The blast also damaged other video and CD stores nearby.

There was no immediate claim of responsibility, but previous bombings in this volatile region have been blamed on pro-Taliban militants who consider music and movies un-Islamic. Just weeks ago, suspected militants sent letters to shop owners in Kohat and elsewhere in the region, warning them to close their businesses.

The U.S. has expressed concerns that the two-month-old Pakistani government's efforts to negotiate with some armed groups in the northwest could give hard-liners time to regroup and intensify attacks on U.S. forces across the border in Afghanistan.

Defying the pressure from the West, the Pakistani government has defended the peace agreement as a necessary step to end more than five years of intense fighting between Pakistani troops and militants, said CBS News' Farhan Bokhari.

"This blast has once again demonstrated that any conciliation towards these militants will not bring peace" a senior Western diplomat told CBS News Monday after the attack on the Danish embassy.

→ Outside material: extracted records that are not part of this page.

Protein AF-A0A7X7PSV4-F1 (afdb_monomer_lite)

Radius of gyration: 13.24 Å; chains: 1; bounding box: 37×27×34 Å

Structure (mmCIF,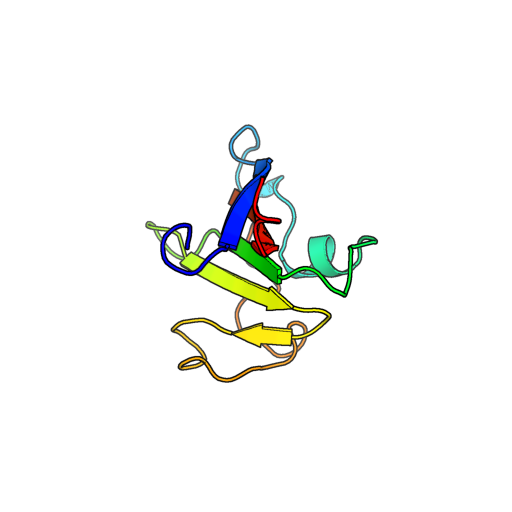 N/CA/C/O backbone):
data_AF-A0A7X7PSV4-F1
#
_entry.id   AF-A0A7X7PSV4-F1
#
loop_
_atom_site.group_PDB
_atom_site.id
_atom_site.type_symbol
_atom_site.label_atom_id
_atom_site.label_alt_id
_atom_site.label_comp_id
_atom_site.label_asym_id
_atom_site.label_entity_id
_atom_site.label_seq_id
_atom_site.pdbx_PDB_ins_code
_atom_site.Cartn_x
_atom_site.Cartn_y
_atom_site.Cartn_z
_atom_site.occupancy
_atom_site.B_iso_or_equiv
_atom_site.auth_seq_id
_atom_site.auth_comp_id
_atom_site.auth_asym_id
_atom_site.auth_atom_id
_atom_site.pdbx_PDB_model_num
ATOM 1 N N . LEU A 1 1 ? -13.499 -6.919 7.486 1.00 74.31 1 LEU A N 1
ATOM 2 C CA . LEU A 1 1 ? -13.086 -5.756 8.309 1.00 74.31 1 LEU A CA 1
ATOM 3 C C . LEU A 1 1 ? -14.256 -5.193 9.106 1.00 74.31 1 LEU A C 1
ATOM 5 O O . LEU A 1 1 ? -14.124 -5.121 10.318 1.00 74.31 1 LEU A O 1
ATOM 9 N N . ALA A 1 2 ? -15.406 -4.927 8.478 1.00 82.06 2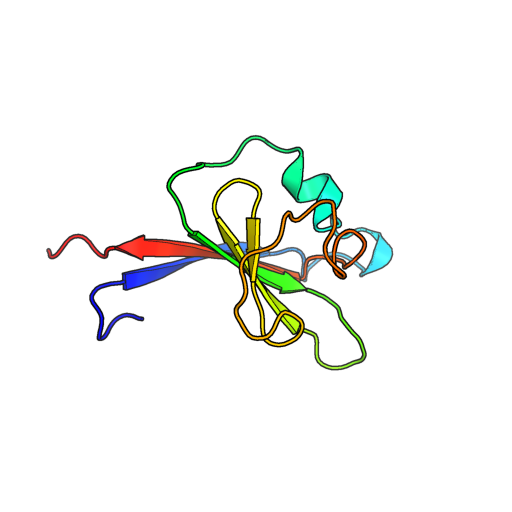 ALA A N 1
ATOM 10 C CA . ALA A 1 2 ? -16.606 -4.448 9.176 1.00 82.06 2 ALA A CA 1
ATOM 11 C C . ALA A 1 2 ? -17.033 -5.330 10.369 1.00 82.06 2 ALA A C 1
ATOM 13 O O . ALA A 1 2 ? -17.256 -4.811 11.454 1.00 82.06 2 ALA A O 1
ATOM 14 N N . VAL A 1 3 ? -17.022 -6.663 10.212 1.00 86.12 3 VAL A N 1
ATOM 15 C CA . VAL A 1 3 ? -17.309 -7.631 11.301 1.00 86.12 3 VAL A CA 1
ATOM 16 C C . VAL A 1 3 ? -16.382 -7.468 12.516 1.00 86.12 3 VAL A C 1
ATOM 18 O O . VAL A 1 3 ? -16.759 -7.795 13.632 1.00 86.12 3 VAL A O 1
ATOM 21 N N . TYR A 1 4 ? -15.174 -6.939 12.314 1.00 86.81 4 TYR A N 1
ATOM 22 C CA . TYR A 1 4 ? -14.190 -6.700 13.372 1.00 86.81 4 TYR A CA 1
ATOM 23 C C . TYR A 1 4 ? -14.201 -5.248 13.882 1.00 86.81 4 TYR A C 1
ATOM 25 O O . TYR A 1 4 ? -13.272 -4.847 14.578 1.00 86.81 4 TYR A O 1
ATOM 33 N N . GLY A 1 5 ? -15.197 -4.438 13.506 1.00 89.00 5 GLY A N 1
ATOM 34 C CA . GLY A 1 5 ? -15.273 -3.026 13.886 1.00 89.00 5 GLY A CA 1
ATOM 35 C C . GLY A 1 5 ? -14.252 -2.144 13.163 1.00 89.00 5 GLY A C 1
ATOM 36 O O . GLY A 1 5 ? -13.774 -1.166 13.732 1.00 89.00 5 GLY A O 1
ATOM 37 N N . TYR A 1 6 ? -13.877 -2.488 11.927 1.00 89.69 6 TYR A N 1
ATOM 38 C CA . TYR A 1 6 ? -12.987 -1.678 11.089 1.00 89.69 6 TYR A CA 1
ATOM 39 C C . TYR A 1 6 ? -13.661 -1.264 9.783 1.00 89.69 6 TYR A C 1
ATOM 41 O O . TYR A 1 6 ? -14.262 -2.087 9.089 1.00 89.69 6 TYR A O 1
ATOM 49 N N . GLU A 1 7 ? -13.466 -0.006 9.411 1.00 92.12 7 GLU A N 1
ATOM 50 C CA . GLU A 1 7 ? -13.817 0.543 8.109 1.00 92.12 7 GLU A CA 1
ATOM 51 C C . GLU A 1 7 ? -12.592 0.528 7.189 1.00 92.12 7 GLU A C 1
ATOM 53 O O . GLU A 1 7 ? -11.462 0.765 7.625 1.00 92.12 7 GLU A O 1
ATOM 58 N N . MET A 1 8 ? -12.830 0.253 5.907 1.00 93.31 8 MET A N 1
ATOM 59 C CA . MET A 1 8 ? -11.850 0.400 4.839 1.00 93.31 8 MET A CA 1
ATOM 60 C C . MET A 1 8 ? -12.401 1.374 3.799 1.00 93.31 8 MET A C 1
ATOM 62 O O . MET A 1 8 ? -13.378 1.059 3.125 1.00 93.31 8 MET A O 1
ATOM 66 N N . ALA A 1 9 ? -11.759 2.530 3.654 1.00 94.50 9 ALA A N 1
ATOM 67 C CA . ALA A 1 9 ? -12.177 3.581 2.734 1.00 94.50 9 ALA A CA 1
ATOM 68 C C . ALA A 1 9 ? -11.148 3.757 1.612 1.00 94.50 9 ALA A C 1
ATOM 70 O O . ALA A 1 9 ? -9.946 3.854 1.872 1.00 94.50 9 ALA A O 1
ATOM 71 N N . LEU A 1 10 ? -11.606 3.826 0.358 1.00 96.50 10 LEU A N 1
ATOM 72 C CA . LEU A 1 10 ? -10.741 4.166 -0.773 1.00 96.50 10 LEU A CA 1
ATOM 73 C C . LEU A 1 10 ? -10.265 5.616 -0.617 1.00 96.50 10 LEU A C 1
ATOM 75 O O . LEU A 1 10 ? -11.071 6.544 -0.605 1.00 96.50 10 LEU A O 1
ATOM 79 N N . LYS A 1 11 ? -8.951 5.809 -0.495 1.00 95.50 11 LYS A N 1
ATOM 80 C CA . LYS A 1 11 ? -8.340 7.122 -0.275 1.00 95.50 11 LYS A CA 1
ATOM 81 C C . LYS A 1 11 ? -7.810 7.745 -1.559 1.00 95.50 11 LYS A C 1
ATOM 83 O O . LYS A 1 11 ? -7.991 8.938 -1.775 1.00 95.50 11 LYS A O 1
ATOM 88 N N . GLU A 1 12 ? -7.155 6.943 -2.393 1.00 95.88 12 GLU A N 1
ATOM 89 C CA . GLU A 1 12 ? -6.605 7.366 -3.683 1.00 95.88 12 GLU A CA 1
ATOM 90 C C . GLU A 1 12 ? -6.733 6.216 -4.691 1.00 95.88 12 GLU A C 1
ATOM 92 O O . GLU A 1 12 ? -6.427 5.069 -4.364 1.00 95.88 12 GLU A O 1
ATOM 97 N N . SER A 1 13 ? -7.129 6.516 -5.931 1.00 96.81 13 SER A N 1
ATOM 98 C CA . SER A 1 13 ? -7.095 5.560 -7.045 1.00 96.81 13 SER A CA 1
ATOM 99 C C . SER A 1 13 ? -6.294 6.136 -8.207 1.00 96.81 13 SER A C 1
ATOM 101 O O . SER A 1 13 ? -6.545 7.247 -8.674 1.00 96.81 13 SER A O 1
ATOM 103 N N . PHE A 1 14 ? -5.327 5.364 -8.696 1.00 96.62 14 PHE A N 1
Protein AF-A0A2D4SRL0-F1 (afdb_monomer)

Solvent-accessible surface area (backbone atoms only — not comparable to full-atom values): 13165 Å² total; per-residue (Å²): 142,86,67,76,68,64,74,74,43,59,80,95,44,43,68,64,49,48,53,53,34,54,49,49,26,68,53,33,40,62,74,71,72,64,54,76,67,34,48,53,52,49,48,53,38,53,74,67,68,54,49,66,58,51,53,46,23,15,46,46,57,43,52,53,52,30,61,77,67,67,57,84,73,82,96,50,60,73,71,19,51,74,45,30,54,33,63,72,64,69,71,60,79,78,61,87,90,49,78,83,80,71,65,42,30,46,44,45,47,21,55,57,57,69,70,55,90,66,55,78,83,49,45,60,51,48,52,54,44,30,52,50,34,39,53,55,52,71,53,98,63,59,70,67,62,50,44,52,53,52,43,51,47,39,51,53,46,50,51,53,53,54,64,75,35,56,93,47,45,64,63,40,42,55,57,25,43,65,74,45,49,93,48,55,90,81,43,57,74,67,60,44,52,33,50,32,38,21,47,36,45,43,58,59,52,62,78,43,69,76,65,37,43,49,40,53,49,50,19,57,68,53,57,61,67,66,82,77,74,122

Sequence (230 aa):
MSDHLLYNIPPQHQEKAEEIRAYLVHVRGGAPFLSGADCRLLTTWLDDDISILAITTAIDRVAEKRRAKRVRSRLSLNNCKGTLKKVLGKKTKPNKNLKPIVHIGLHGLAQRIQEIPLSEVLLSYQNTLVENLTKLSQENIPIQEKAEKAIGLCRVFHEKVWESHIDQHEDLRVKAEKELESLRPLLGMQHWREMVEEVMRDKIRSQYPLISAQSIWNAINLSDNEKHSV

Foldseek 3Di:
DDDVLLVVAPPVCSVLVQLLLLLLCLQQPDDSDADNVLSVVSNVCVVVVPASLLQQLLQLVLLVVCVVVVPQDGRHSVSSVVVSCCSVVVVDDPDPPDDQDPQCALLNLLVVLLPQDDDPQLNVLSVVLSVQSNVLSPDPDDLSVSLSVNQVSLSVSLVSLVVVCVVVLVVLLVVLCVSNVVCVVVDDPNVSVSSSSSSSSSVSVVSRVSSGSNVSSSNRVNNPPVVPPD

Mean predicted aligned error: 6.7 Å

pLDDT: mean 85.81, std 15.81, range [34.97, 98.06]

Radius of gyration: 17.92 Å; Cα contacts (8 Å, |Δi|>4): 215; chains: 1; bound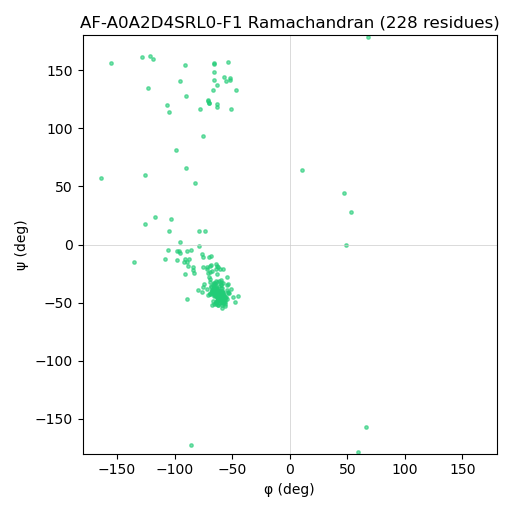ing box: 42×36×56 Å

Nearest PDB structures (foldseek):
  3x27-assembly1_B  TM=2.255E-01  e=1.797E+00  Marinactinospora thermotolerans
  2gs4-assembly1_A  TM=2.443E-01  e=3.802E+00  Escherichia coli
  6jo0-assembly1_A  TM=2.000E-01  e=6.176E+00  Phaeocystis globosa virus 12T
  4k34-assembly1_A  TM=1.699E-01  e=4.740E+00  Escherichia coli K-12
  1i4d-assembly1_A  TM=1.435E-01  e=5.655E+00  Homo sapien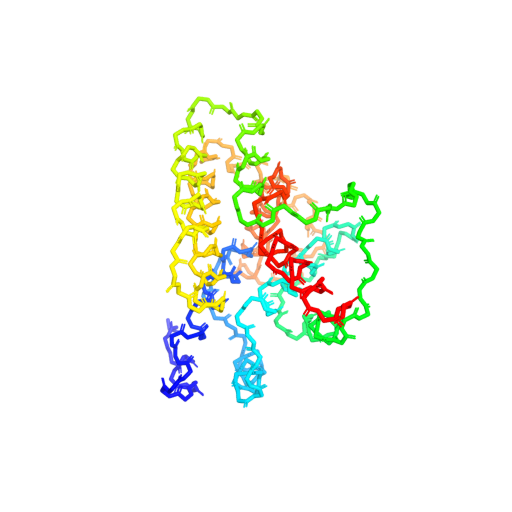s

Secondary structure (DSSP, 8-state):
--STTGGGS-GGGHHHHHHHHHHHHHHH-S--PPPHHHHHHHHHHHHTT--HHHHHHHHHHHHHHHHHTT--S---HHHHHHHHHHHHTS--PPPTTS----S-HHHHHHHHHHTS---HHHHHHHHHHHHHHHHHHH--S-HHHHHHHHHHHHHHHHHHHHHHTGGGHHHHHHHHHHHHGGGGGGS-HHHHHHHHHHHHHHHHHTT-TTSSHHHHHHHHHSTTTTTT--

Structure (mmCIF, N/CA/C/O backbone):
data_AF-A0A2D4SRL0-F1
#
_entry.id   AF-A0A2D4SRL0-F1
#
loop_
_atom_site.group_PDB
_atom_site.id
_atom_site.type_symbol
_atom_site.label_atom_id
_atom_site.label_alt_id
_atom_site.label_comp_id
_atom_site.label_asym_id
_atom_site.label_entity_id
_atom_site.label_seq_id
_atom_site.pdbx_PDB_ins_code
_atom_site.Cartn_x
_atom_site.Cartn_y
_atom_site.Cartn_z
_atom_site.occupancy
_atom_site.B_iso_or_equiv
_atom_site.auth_seq_id
_atom_site.auth_comp_id
_atom_site.auth_asym_id
_atom_site.auth_atom_id
_atom_site.pdbx_PDB_model_num
ATOM 1 N N . MET A 1 1 ? -8.006 6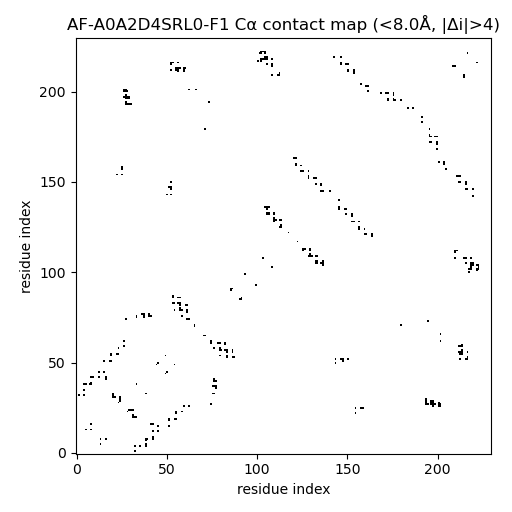.036 -23.056 1.00 46.03 1 MET A N 1
ATOM 2 C CA . MET A 1 1 ? -9.138 5.106 -23.276 1.00 46.03 1 MET A CA 1
ATOM 3 C C . MET A 1 1 ? -9.314 4.270 -22.013 1.00 46.03 1 MET A C 1
ATOM 5 O O . MET A 1 1 ? -8.906 3.116 -21.997 1.00 46.03 1 MET A O 1
ATOM 9 N N . SER A 1 2 ? -9.762 4.868 -20.904 1.00 47.41 2 SER A N 1
ATOM 10 C CA . SER A 1 2 ? -9.481 4.268 -19.590 1.00 47.41 2 SER A CA 1
ATOM 11 C C . SER A 1 2 ? -10.380 4.836 -18.477 1.00 47.41 2 SER A C 1
ATOM 13 O O . SER A 1 2 ? -9.863 5.393 -17.530 1.00 47.41 2 SER A O 1
ATOM 15 N N . ASP A 1 3 ? -11.705 4.751 -18.597 1.00 51.00 3 ASP A N 1
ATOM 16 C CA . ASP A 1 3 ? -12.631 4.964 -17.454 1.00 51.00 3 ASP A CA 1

The diplomat spoke on condition of anonymity due to the sensitive nature of the topic.

The government has insisted it will not negotiate with "terrorists" but only Pakistani militants willing to lay down their arms.

Danish investigators have said al Qaeda or an affiliated group was likely behind Monday's blast outside their embassy in the usually tranquil capital.

The terror network has threatened Denmark over the reprinting in Danish papers of a cartoon that depicted Islam's Prophet Muhammad wearing a bomb-shaped turban.

Investigators believe it was a suicide bombing.

Many suicide bombings in Pakistan are believed to have been planned in its semiautonomous tribal regions along the Afghan border, where al Qaeda and Taliban militants have found sanctuary and which are the focus of peace efforts.

Pakistan's umbrella Taliban movement, headed by Baitullah Mehsud of the South Waziristan tribal region, has declared a cease-fire amid the negotiations.

Violence in Pakistan is down markedly, even though bombings and attacks in the northwest and other parts of the country have continued.

A senior Pakistani security official, who spoke to CBS News on condition of anonymity, told Bokhari on Monday that intelligence officials had received information during the past month that a series of new attacks was being planned by militants opposed to the new peace deal with Mehsud.

"The attacks are meant to lift the divisions in Mehsud's camp and bring them out in the open," said the official.

NATO, meanwhile, has reported a surge in attacks on its troops in eastern Afghanistan, saying it suspects the rise is a result of the peace talks across the border.